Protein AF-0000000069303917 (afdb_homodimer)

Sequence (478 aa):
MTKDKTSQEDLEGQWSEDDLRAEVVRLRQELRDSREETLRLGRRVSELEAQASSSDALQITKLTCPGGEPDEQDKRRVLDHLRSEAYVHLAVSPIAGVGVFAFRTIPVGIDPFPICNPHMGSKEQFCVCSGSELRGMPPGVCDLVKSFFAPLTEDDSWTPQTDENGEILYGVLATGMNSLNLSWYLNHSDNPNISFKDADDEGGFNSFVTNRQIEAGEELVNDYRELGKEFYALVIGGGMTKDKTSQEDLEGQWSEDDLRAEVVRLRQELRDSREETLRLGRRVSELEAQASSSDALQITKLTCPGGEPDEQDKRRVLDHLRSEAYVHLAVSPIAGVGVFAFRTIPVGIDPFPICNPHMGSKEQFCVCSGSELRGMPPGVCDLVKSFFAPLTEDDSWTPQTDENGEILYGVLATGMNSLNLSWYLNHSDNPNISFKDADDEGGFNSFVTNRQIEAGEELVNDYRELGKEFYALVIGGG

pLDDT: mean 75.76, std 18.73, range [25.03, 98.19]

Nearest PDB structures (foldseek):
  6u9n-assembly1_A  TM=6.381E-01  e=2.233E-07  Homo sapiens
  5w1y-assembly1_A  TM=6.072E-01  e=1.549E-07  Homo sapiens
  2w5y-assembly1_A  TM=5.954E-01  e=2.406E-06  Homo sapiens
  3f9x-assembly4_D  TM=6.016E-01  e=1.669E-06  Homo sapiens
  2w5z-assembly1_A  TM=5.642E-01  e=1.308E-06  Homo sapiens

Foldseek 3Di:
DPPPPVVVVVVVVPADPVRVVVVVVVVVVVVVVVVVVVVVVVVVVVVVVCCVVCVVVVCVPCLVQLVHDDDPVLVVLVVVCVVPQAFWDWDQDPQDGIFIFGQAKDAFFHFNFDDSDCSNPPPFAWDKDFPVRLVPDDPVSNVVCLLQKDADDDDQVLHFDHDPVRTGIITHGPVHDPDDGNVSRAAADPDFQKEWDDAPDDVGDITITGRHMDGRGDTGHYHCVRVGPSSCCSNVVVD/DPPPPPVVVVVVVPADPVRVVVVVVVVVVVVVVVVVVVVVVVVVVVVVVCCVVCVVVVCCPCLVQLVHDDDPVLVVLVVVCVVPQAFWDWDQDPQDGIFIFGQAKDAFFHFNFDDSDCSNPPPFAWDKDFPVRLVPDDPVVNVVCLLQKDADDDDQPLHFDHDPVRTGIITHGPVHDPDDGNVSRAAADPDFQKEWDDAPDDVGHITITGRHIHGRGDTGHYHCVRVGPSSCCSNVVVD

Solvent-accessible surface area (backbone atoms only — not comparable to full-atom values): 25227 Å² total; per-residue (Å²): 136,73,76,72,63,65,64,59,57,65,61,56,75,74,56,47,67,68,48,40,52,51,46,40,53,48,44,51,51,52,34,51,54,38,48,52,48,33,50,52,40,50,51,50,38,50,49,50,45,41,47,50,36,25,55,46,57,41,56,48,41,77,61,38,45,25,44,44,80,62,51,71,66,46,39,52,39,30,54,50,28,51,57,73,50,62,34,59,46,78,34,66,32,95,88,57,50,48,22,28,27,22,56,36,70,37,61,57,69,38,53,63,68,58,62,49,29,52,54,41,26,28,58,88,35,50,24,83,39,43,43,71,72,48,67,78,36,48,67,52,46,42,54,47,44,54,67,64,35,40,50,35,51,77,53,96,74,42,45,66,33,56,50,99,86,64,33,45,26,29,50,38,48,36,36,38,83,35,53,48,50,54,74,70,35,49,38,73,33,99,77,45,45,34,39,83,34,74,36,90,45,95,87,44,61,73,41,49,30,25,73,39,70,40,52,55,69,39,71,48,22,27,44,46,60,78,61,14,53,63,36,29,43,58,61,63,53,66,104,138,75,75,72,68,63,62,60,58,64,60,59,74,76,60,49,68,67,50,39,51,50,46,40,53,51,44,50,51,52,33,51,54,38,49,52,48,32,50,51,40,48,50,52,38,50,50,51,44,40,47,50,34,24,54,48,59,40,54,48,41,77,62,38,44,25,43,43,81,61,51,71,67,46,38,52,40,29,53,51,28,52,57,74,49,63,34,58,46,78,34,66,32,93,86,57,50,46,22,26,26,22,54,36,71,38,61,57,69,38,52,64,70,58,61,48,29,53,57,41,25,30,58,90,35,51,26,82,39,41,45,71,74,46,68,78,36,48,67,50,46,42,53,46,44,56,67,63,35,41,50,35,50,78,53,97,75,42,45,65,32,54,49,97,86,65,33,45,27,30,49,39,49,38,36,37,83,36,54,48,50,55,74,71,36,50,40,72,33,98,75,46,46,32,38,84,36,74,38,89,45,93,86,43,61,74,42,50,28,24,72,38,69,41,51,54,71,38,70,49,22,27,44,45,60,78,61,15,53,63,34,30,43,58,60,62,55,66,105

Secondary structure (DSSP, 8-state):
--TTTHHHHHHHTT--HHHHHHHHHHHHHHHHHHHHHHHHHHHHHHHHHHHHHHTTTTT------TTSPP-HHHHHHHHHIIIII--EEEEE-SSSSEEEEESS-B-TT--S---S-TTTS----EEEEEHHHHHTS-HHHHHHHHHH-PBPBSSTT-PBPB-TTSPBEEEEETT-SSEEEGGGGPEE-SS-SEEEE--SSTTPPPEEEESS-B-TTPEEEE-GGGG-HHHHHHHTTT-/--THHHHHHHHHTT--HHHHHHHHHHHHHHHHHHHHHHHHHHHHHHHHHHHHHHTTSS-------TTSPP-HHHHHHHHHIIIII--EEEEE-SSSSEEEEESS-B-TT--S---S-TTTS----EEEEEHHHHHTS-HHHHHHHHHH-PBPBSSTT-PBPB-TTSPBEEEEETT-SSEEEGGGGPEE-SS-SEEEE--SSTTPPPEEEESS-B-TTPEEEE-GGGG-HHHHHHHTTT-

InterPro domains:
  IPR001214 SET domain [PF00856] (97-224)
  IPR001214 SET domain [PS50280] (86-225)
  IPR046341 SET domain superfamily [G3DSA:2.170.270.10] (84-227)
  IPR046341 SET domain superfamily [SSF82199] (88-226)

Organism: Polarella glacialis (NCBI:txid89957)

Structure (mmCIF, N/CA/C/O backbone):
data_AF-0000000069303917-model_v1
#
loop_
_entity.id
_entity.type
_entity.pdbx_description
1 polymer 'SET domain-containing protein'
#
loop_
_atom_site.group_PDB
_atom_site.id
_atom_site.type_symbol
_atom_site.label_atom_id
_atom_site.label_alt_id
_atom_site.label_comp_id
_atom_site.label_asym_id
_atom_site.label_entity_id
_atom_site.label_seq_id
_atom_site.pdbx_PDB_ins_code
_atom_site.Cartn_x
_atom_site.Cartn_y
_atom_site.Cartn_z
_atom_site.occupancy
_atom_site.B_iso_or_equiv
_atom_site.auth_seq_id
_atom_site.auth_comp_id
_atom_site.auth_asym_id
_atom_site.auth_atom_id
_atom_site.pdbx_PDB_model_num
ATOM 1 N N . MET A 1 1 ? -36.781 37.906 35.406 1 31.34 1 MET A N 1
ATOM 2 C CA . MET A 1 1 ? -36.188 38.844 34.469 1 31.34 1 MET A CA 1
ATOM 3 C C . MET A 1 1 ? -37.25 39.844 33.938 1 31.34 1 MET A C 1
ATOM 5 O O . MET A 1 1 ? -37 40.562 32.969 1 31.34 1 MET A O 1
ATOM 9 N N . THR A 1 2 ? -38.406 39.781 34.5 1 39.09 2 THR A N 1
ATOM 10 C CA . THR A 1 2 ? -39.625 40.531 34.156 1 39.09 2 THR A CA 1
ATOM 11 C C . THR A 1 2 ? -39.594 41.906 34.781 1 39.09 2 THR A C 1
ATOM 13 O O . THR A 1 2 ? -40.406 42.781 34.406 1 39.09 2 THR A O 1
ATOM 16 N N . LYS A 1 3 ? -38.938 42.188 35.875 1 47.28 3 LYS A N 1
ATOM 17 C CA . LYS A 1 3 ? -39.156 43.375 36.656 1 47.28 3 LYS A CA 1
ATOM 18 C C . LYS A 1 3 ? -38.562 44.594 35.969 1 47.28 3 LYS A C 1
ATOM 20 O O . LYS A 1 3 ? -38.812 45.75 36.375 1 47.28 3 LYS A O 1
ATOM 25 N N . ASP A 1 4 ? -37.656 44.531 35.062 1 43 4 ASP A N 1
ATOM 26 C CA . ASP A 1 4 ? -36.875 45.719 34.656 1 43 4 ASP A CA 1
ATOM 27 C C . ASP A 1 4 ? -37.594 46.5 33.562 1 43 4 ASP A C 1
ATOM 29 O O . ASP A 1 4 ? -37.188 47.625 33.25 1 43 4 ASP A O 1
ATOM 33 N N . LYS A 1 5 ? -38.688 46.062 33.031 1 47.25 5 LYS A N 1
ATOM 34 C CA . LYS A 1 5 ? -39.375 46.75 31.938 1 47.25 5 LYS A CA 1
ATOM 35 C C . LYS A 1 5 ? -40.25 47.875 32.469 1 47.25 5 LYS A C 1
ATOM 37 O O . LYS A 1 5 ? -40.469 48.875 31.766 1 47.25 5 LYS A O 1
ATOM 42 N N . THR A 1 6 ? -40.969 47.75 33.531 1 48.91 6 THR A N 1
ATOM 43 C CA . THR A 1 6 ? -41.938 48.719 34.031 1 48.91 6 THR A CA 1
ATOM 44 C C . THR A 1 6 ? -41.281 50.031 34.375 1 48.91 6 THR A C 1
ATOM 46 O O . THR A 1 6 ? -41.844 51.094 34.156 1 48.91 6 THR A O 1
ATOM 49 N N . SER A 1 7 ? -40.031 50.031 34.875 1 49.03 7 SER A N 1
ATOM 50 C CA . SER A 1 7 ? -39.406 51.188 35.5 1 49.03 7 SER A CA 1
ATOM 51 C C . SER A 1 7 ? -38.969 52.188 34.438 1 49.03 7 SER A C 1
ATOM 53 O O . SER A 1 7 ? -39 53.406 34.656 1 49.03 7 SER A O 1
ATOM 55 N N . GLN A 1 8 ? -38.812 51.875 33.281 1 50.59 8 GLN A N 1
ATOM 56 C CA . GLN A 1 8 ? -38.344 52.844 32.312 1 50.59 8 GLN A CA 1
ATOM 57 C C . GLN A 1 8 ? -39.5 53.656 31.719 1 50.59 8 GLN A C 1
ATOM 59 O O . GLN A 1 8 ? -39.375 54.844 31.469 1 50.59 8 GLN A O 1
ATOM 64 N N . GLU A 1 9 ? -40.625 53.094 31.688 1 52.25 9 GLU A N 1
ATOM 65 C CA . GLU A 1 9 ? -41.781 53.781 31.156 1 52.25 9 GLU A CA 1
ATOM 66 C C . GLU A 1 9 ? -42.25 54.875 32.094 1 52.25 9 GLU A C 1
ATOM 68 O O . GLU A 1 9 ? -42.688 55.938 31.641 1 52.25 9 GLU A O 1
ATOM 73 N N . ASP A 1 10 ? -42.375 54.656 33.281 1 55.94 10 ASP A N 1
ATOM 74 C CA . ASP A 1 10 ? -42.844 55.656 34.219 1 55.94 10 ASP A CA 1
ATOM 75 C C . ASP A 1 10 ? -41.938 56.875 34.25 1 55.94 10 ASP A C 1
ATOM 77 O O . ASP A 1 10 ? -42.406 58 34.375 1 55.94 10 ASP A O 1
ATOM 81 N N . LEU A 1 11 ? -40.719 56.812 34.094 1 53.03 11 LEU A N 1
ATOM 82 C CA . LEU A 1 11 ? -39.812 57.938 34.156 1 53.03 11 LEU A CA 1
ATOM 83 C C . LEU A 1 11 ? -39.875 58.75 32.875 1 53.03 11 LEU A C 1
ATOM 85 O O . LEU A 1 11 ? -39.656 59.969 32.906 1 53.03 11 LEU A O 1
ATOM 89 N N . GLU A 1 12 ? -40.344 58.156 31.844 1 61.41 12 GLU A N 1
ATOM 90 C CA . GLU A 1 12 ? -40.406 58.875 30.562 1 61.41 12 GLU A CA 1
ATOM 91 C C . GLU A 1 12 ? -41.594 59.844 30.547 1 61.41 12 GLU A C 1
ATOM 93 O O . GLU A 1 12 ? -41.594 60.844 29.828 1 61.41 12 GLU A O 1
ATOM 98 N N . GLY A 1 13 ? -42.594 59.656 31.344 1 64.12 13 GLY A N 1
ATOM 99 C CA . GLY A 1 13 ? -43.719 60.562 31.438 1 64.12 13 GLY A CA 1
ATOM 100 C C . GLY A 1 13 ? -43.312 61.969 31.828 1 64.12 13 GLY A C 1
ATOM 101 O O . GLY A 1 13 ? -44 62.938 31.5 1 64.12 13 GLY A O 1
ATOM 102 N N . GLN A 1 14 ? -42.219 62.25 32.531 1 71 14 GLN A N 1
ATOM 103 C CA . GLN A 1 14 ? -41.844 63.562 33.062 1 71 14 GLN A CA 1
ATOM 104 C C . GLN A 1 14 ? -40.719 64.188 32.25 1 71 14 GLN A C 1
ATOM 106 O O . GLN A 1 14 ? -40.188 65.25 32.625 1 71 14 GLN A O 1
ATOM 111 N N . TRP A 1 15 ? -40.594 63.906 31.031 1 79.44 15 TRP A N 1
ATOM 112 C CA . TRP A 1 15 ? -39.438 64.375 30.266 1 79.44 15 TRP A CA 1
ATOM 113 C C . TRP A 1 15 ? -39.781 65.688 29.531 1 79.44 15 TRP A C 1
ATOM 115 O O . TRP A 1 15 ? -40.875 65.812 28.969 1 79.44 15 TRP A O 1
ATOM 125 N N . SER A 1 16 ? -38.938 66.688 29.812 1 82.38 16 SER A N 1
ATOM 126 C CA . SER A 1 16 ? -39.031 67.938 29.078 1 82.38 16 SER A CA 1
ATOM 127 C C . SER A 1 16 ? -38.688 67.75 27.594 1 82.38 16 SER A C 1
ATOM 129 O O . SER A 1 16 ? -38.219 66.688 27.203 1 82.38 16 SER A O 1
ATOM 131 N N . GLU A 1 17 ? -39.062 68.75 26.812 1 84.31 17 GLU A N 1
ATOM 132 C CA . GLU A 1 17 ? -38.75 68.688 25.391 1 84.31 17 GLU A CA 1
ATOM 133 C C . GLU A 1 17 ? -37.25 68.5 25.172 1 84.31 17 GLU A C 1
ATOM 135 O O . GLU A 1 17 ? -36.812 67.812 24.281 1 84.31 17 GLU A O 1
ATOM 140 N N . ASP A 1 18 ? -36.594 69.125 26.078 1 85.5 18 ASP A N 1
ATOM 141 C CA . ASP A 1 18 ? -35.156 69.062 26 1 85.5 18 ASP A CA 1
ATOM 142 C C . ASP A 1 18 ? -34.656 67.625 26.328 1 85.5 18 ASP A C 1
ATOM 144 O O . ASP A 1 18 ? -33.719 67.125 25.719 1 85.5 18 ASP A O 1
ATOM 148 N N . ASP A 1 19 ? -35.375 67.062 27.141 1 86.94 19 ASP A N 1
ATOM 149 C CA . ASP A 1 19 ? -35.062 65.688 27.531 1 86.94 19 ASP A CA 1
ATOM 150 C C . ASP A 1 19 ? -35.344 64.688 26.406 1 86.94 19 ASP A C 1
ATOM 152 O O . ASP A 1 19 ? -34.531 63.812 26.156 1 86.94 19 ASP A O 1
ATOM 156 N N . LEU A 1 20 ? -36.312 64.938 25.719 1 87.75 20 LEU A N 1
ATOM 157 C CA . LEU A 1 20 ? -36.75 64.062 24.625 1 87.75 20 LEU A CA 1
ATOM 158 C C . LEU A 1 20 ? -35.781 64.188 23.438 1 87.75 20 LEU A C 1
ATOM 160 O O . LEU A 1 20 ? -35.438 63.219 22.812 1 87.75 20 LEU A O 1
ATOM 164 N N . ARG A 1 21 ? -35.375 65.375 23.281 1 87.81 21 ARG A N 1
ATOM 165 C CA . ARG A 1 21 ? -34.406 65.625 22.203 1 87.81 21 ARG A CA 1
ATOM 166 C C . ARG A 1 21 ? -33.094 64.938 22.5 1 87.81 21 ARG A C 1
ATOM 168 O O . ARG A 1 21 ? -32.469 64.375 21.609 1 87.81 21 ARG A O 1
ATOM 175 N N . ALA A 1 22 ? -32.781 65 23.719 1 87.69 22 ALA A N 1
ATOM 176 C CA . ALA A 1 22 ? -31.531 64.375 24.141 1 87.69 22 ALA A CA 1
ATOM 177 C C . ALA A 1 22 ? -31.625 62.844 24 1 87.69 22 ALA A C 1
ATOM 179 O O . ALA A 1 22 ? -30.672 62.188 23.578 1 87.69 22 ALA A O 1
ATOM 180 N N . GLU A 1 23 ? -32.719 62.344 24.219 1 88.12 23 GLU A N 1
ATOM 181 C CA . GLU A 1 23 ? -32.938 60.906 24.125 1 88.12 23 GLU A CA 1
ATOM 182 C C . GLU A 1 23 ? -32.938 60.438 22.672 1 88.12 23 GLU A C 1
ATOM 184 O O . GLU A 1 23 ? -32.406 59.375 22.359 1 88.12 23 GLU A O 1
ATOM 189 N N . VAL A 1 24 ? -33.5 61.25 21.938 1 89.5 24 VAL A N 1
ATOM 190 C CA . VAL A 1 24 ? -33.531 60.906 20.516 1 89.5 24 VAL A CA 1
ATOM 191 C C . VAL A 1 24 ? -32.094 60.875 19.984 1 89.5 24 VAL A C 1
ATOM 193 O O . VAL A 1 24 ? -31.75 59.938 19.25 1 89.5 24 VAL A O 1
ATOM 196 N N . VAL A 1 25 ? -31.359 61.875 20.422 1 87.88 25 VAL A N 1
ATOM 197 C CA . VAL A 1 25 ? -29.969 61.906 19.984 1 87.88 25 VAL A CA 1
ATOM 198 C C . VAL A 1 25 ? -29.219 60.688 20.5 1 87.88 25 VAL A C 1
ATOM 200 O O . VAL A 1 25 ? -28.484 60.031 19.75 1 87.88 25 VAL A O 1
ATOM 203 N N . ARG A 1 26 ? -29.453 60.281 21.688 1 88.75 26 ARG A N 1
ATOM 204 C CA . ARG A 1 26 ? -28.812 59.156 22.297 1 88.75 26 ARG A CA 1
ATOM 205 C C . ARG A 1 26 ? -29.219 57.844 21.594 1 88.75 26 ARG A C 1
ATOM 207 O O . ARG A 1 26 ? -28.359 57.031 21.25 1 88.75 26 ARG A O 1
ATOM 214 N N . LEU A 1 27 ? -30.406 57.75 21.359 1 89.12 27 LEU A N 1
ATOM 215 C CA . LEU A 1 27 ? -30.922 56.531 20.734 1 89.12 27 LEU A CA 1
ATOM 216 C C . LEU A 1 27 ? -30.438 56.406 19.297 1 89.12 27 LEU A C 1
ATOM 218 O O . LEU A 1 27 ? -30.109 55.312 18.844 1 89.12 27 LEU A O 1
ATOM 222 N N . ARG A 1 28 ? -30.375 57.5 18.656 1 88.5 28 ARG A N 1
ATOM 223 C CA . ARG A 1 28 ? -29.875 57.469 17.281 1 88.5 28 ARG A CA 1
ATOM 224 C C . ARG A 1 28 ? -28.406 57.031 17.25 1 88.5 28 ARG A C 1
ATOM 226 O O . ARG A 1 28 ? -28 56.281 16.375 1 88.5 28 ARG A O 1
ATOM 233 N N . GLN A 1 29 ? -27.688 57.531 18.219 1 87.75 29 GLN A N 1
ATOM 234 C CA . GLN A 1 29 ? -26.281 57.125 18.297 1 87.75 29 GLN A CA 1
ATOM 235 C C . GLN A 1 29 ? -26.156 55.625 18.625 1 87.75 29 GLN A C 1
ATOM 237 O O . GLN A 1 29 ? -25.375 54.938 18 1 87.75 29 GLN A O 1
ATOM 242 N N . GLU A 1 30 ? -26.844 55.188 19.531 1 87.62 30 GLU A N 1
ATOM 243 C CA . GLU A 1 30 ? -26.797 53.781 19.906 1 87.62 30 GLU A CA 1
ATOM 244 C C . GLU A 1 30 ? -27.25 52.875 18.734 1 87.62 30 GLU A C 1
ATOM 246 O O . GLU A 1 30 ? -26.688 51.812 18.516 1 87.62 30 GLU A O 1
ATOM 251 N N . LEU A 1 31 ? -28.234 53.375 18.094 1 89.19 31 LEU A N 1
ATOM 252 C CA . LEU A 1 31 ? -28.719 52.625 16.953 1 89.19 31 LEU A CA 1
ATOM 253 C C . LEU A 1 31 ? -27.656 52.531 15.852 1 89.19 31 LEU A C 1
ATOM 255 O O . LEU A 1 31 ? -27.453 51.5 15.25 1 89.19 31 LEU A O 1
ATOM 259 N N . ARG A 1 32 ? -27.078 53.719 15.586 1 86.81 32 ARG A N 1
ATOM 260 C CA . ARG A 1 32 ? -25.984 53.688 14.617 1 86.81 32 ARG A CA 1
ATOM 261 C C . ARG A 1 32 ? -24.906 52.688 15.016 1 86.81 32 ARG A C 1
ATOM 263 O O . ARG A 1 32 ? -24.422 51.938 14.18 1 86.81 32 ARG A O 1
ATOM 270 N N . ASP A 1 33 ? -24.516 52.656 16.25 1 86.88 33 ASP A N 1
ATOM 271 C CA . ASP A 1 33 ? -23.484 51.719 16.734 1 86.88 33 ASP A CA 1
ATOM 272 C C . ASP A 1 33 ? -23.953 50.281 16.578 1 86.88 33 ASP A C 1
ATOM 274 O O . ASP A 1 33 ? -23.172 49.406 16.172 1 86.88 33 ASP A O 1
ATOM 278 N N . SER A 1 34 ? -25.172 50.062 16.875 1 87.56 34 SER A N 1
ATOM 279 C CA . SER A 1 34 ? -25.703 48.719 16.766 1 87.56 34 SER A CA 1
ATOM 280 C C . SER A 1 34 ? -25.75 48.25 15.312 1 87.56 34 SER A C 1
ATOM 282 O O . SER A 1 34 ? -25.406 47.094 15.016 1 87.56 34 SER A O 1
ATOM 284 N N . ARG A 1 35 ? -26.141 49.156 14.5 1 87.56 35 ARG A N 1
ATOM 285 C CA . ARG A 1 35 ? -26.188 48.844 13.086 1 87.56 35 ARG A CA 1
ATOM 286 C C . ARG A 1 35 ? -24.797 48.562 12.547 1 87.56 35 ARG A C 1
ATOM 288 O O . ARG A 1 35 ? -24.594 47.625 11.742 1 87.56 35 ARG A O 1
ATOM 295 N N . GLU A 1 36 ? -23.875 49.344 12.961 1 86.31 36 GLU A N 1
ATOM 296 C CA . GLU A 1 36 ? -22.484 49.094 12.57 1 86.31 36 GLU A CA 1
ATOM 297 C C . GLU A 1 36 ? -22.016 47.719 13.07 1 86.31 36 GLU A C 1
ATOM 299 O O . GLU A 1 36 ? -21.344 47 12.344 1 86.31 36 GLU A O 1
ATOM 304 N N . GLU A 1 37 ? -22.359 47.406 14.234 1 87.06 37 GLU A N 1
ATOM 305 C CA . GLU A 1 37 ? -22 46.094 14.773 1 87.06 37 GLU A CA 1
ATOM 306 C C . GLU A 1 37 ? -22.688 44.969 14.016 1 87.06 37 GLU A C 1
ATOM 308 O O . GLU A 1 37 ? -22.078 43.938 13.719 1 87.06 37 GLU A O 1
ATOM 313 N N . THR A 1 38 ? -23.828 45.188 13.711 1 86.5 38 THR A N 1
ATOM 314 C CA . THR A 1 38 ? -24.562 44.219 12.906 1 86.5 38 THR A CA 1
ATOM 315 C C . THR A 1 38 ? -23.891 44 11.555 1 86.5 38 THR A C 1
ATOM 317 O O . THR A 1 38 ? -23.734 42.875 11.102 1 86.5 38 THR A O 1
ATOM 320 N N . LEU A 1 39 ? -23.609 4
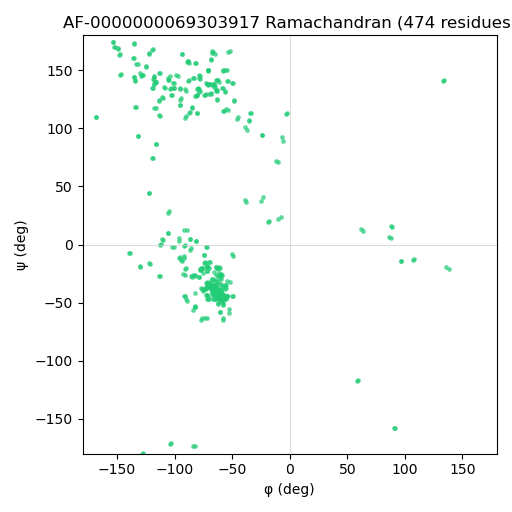5.062 10.984 1 85 39 LEU A N 1
ATOM 321 C CA . LEU A 1 39 ? -22.922 44.969 9.703 1 85 39 LEU A CA 1
ATOM 322 C C . LEU A 1 39 ? -21.594 44.219 9.859 1 85 39 LEU A C 1
ATOM 324 O O . LEU A 1 39 ? -21.234 43.375 9.031 1 85 39 LEU A O 1
ATOM 328 N N . ARG A 1 40 ? -20.859 44.531 10.812 1 85.75 40 ARG A N 1
ATOM 329 C CA . ARG A 1 40 ? -19.594 43.875 11.078 1 85.75 40 ARG A CA 1
ATOM 330 C C . ARG A 1 40 ? -19.797 42.375 11.305 1 85.75 40 ARG A C 1
ATOM 332 O O . ARG A 1 40 ? -19.094 41.531 10.727 1 85.75 40 ARG A O 1
ATOM 339 N N . LEU A 1 41 ? -20.703 41.969 12.039 1 85.69 41 LEU A N 1
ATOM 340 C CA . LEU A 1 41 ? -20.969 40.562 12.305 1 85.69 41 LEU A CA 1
========
*Exercise aim*. Lines that include the word "backbone" — how many are there in the data? Answer with the number alone.

*Your response*. 2